Goliaths were used on all fronts where the Wehrmacht fought, beginning in spring 1942. They were used principally by specialized Panzer and combat engineer units. Goliaths were used most notoriously in the Warsaw Uprising of 1944, as Wehrmacht and SS units were deployed to crush fierce Polish resistance by the Polish Home Army (Armia Krajowa). As the Poles had only a small number of antitank weapons, volunteers were often sent to cut off the command cables of the Goliath before it reached its intended target. A few Goliaths were also seen on the beaches of Normandy during D-Day, though most were rendered inoperative due to artillery blasts severing their command cables.
Although a total of 7,564 Goliaths were produced, the single-use weapon was not considered a success due to the high unit cost, low speed (only just above 6 mph, or 9.5 km/h), poor ground clearance (just 11.4 centimeters), vulnerable command cables and thin armour which failed to protect the remote bomb from any form of antitank weapons.

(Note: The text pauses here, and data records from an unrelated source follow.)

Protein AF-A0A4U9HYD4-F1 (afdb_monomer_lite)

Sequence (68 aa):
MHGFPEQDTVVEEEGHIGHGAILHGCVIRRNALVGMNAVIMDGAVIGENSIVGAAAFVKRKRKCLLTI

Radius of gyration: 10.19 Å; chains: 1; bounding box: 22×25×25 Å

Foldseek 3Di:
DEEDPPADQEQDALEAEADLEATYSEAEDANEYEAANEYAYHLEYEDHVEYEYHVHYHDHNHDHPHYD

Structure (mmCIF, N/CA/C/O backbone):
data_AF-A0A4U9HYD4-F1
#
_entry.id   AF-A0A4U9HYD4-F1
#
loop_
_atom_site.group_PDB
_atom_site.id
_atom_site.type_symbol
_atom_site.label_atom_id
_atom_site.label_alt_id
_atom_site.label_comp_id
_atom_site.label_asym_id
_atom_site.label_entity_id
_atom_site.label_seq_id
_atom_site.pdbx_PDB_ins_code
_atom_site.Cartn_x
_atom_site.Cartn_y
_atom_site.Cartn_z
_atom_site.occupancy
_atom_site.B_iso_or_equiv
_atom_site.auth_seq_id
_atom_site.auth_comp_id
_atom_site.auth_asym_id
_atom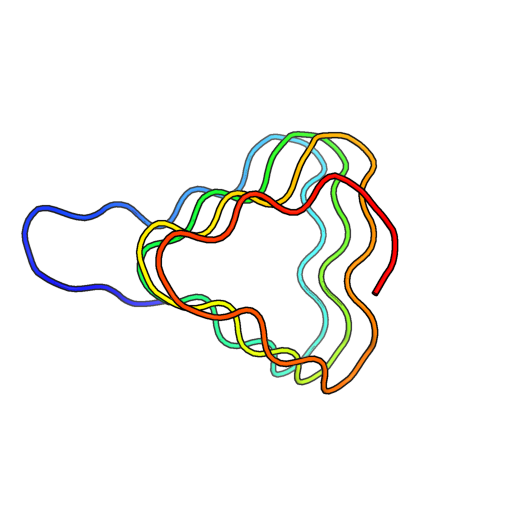_site.auth_atom_id
_atom_site.pdbx_PDB_model_num
ATOM 1 N N . MET A 1 1 ? -1.066 2.148 -9.744 1.00 91.81 1 MET A N 1
ATOM 2 C CA . MET A 1 1 ? -1.649 0.851 -9.352 1.00 91.81 1 MET A CA 1
ATOM 3 C C . MET A 1 1 ? -1.377 -0.137 -10.467 1.00 91.81 1 MET A C 1
ATOM 5 O O . MET A 1 1 ? -1.718 0.169 -11.601 1.00 91.81 1 MET A O 1
ATOM 9 N N . HIS A 1 2 ? -0.762 -1.274 -10.158 1.00 93.25 2 HIS A N 1
ATOM 10 C CA . HIS A 1 2 ? -0.753 -2.460 -11.019 1.00 93.25 2 HIS A CA 1
ATOM 11 C C . HIS A 1 2 ? -0.519 -3.712 -10.159 1.00 93.25 2 HIS A C 1
ATOM 13 O O . HIS A 1 2 ? -0.389 -3.602 -8.946 1.00 93.25 2 HIS A O 1
ATOM 19 N N . GLY A 1 3 ? -0.498 -4.902 -10.746 1.00 91.12 3 GLY A N 1
ATOM 20 C CA . GLY A 1 3 ? -0.248 -6.147 -10.021 1.00 91.12 3 GLY A CA 1
ATOM 21 C C . GLY A 1 3 ? 0.038 -7.291 -10.984 1.00 91.12 3 GLY A C 1
ATOM 22 O O . GLY A 1 3 ? -0.059 -7.114 -12.201 1.00 91.12 3 GLY A O 1
ATOM 23 N N . PHE A 1 4 ? 0.402 -8.454 -10.449 1.00 92.12 4 PHE A N 1
ATOM 24 C CA . PHE A 1 4 ? 0.400 -9.692 -11.229 1.00 92.12 4 PHE A CA 1
ATOM 25 C C . PHE A 1 4 ? -1.039 -10.148 -11.531 1.00 92.12 4 PHE A C 1
ATOM 27 O O . PHE A 1 4 ? -1.966 -9.734 -10.831 1.00 92.12 4 PHE A O 1
ATOM 34 N N . PRO A 1 5 ? -1.245 -11.018 -12.539 1.00 94.12 5 PRO A N 1
ATOM 35 C CA . PRO A 1 5 ? -2.523 -11.699 -12.720 1.00 94.12 5 PRO A CA 1
ATOM 36 C C . PRO A 1 5 ? -2.997 -12.348 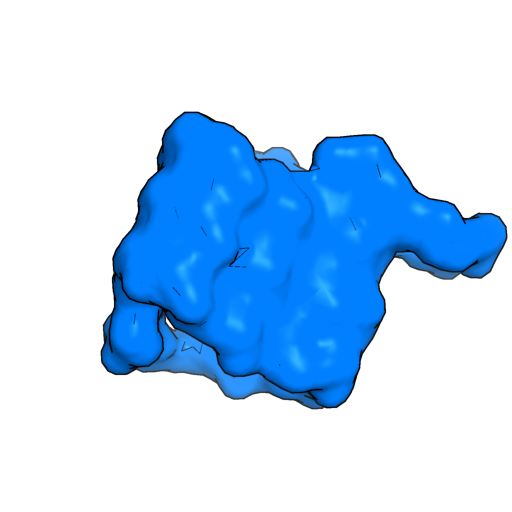-11.415 1.00 94.12 5 PRO A C 1
ATOM 38 O O . PRO A 1 5 ? -2.178 -12.821 -10.625 1.00 94.12 5 PRO A O 1
ATOM 41 N N . GLU A 1 6 ? -4.314 -12.363 -11.203 1.00 89.88 6 GLU A N 1
ATOM 42 C CA . GLU A 1 6 ? -4.955 -12.959 -10.018 1.00 89.88 6 GLU A CA 1
ATOM 43 C C . GLU A 1 6 ? -4.580 -12.290 -8.678 1.00 89.88 6 GLU A C 1
ATOM 45 O O . GLU A 1 6 ? -4.796 -12.862 -7.609 1.00 89.88 6 GLU A O 1
ATOM 50 N N . GLN A 1 7 ? -4.030 -11.071 -8.712 1.00 89.19 7 GLN A N 1
ATOM 51 C CA . GLN A 1 7 ? -3.804 -10.252 -7.524 1.00 89.19 7 GLN A CA 1
ATOM 52 C C . GLN A 1 7 ? -4.485 -8.898 -7.645 1.00 89.19 7 GLN A C 1
ATOM 54 O O . GLN A 1 7 ? -4.179 -8.099 -8.532 1.00 89.19 7 GLN A O 1
ATOM 59 N N . ASP A 1 8 ? -5.339 -8.610 -6.672 1.00 93.69 8 ASP A N 1
ATOM 60 C CA . ASP A 1 8 ? -5.988 -7.316 -6.571 1.00 93.69 8 ASP A CA 1
ATOM 61 C C . ASP A 1 8 ? -5.090 -6.306 -5.859 1.00 93.69 8 ASP A C 1
ATOM 63 O O . ASP A 1 8 ? -4.368 -6.614 -4.906 1.00 93.69 8 ASP A O 1
ATOM 67 N N . THR A 1 9 ? -5.172 -5.058 -6.310 1.00 96.62 9 THR A N 1
ATOM 68 C CA . THR A 1 9 ? -4.735 -3.914 -5.514 1.00 96.62 9 THR A CA 1
ATOM 69 C C . THR A 1 9 ? -5.982 -3.235 -4.984 1.00 96.62 9 THR A C 1
ATOM 71 O O . THR A 1 9 ? -6.762 -2.690 -5.762 1.00 96.62 9 THR A O 1
ATOM 74 N N . VAL A 1 10 ? -6.176 -3.275 -3.671 1.00 96.94 10 VAL A N 1
ATOM 75 C CA . VAL A 1 10 ? -7.390 -2.772 -3.026 1.00 96.94 10 VAL A CA 1
ATOM 76 C C . VAL A 1 10 ? -7.037 -1.566 -2.176 1.00 96.94 10 VAL A C 1
ATOM 78 O O . VAL A 1 10 ? -6.112 -1.619 -1.366 1.00 96.94 10 VAL A O 1
ATOM 81 N N . VAL A 1 11 ? -7.795 -0.489 -2.354 1.00 97.94 11 VAL A N 1
ATOM 82 C CA . VAL A 1 11 ? -7.800 0.660 -1.450 1.00 97.94 11 VAL A CA 1
ATOM 83 C C . VAL A 1 11 ? -9.188 0.726 -0.833 1.00 97.94 11 VAL A C 1
ATOM 85 O O . VAL A 1 11 ? -10.174 0.898 -1.546 1.00 97.94 11 VAL A O 1
ATOM 88 N N . GLU A 1 12 ? -9.266 0.496 0.473 1.00 98.25 12 GLU A N 1
ATOM 89 C CA . GLU A 1 12 ? -10.515 0.584 1.226 1.00 98.25 12 GLU A CA 1
ATOM 90 C C . GLU A 1 12 ? -10.900 2.050 1.506 1.00 98.25 12 GLU A C 1
ATOM 92 O O . GLU A 1 12 ? -10.169 2.989 1.190 1.00 98.25 12 GLU A O 1
ATOM 97 N N . GLU A 1 13 ? -12.081 2.243 2.093 1.00 98.50 13 GLU A N 1
ATOM 98 C CA . GLU A 1 13 ? -12.667 3.554 2.392 1.00 98.50 13 GLU A CA 1
ATOM 99 C C . GLU A 1 13 ? -11.723 4.451 3.212 1.00 98.50 13 GLU A C 1
ATOM 101 O O . GLU A 1 13 ? -11.058 3.988 4.141 1.00 98.50 13 GLU A O 1
ATOM 106 N N . GLU A 1 14 ? -11.654 5.738 2.864 1.00 97.81 14 GLU A N 1
ATOM 107 C CA . GLU A 1 14 ? -10.709 6.713 3.437 1.00 97.81 14 GLU A CA 1
ATOM 108 C C . GLU A 1 14 ? -9.215 6.344 3.283 1.00 97.81 14 GLU A C 1
ATOM 110 O O . GLU A 1 14 ? -8.351 6.943 3.921 1.00 97.81 14 GLU A O 1
ATOM 115 N N . GLY A 1 15 ? -8.864 5.371 2.435 1.00 96.94 15 GLY A N 1
ATOM 116 C CA . GLY A 1 15 ? -7.473 5.087 2.090 1.00 96.94 15 GLY A CA 1
ATOM 117 C C . GLY A 1 15 ? -6.850 6.245 1.303 1.00 96.94 15 GLY A C 1
ATOM 118 O O . GLY A 1 15 ? -7.280 6.561 0.193 1.00 96.94 15 GLY A O 1
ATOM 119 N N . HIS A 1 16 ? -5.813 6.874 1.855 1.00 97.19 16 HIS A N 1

However, the Goliath did help lay the foundation for post-World War II advances in remote-controlled vehicle technologies.
Surviving Goliaths are preserved at the Canadian War Museum, United States Army Ordnance Museum, the Bovington Tank Museum and The REME Museum in the UK, Dutch Cavalry Museum, Royal Museum of the Armed Forces and Military History in Belgium, the Kubinka Tank Museum, Polish Army Museum, the Deutsches Panzermuseum in Germany and the Musée du Débarquement Utah Beach in Normandy, France.
Defense against the German Goliath was reenacted in the 1957 Polish film Kanal, documenting the final days of the Warsaw uprising.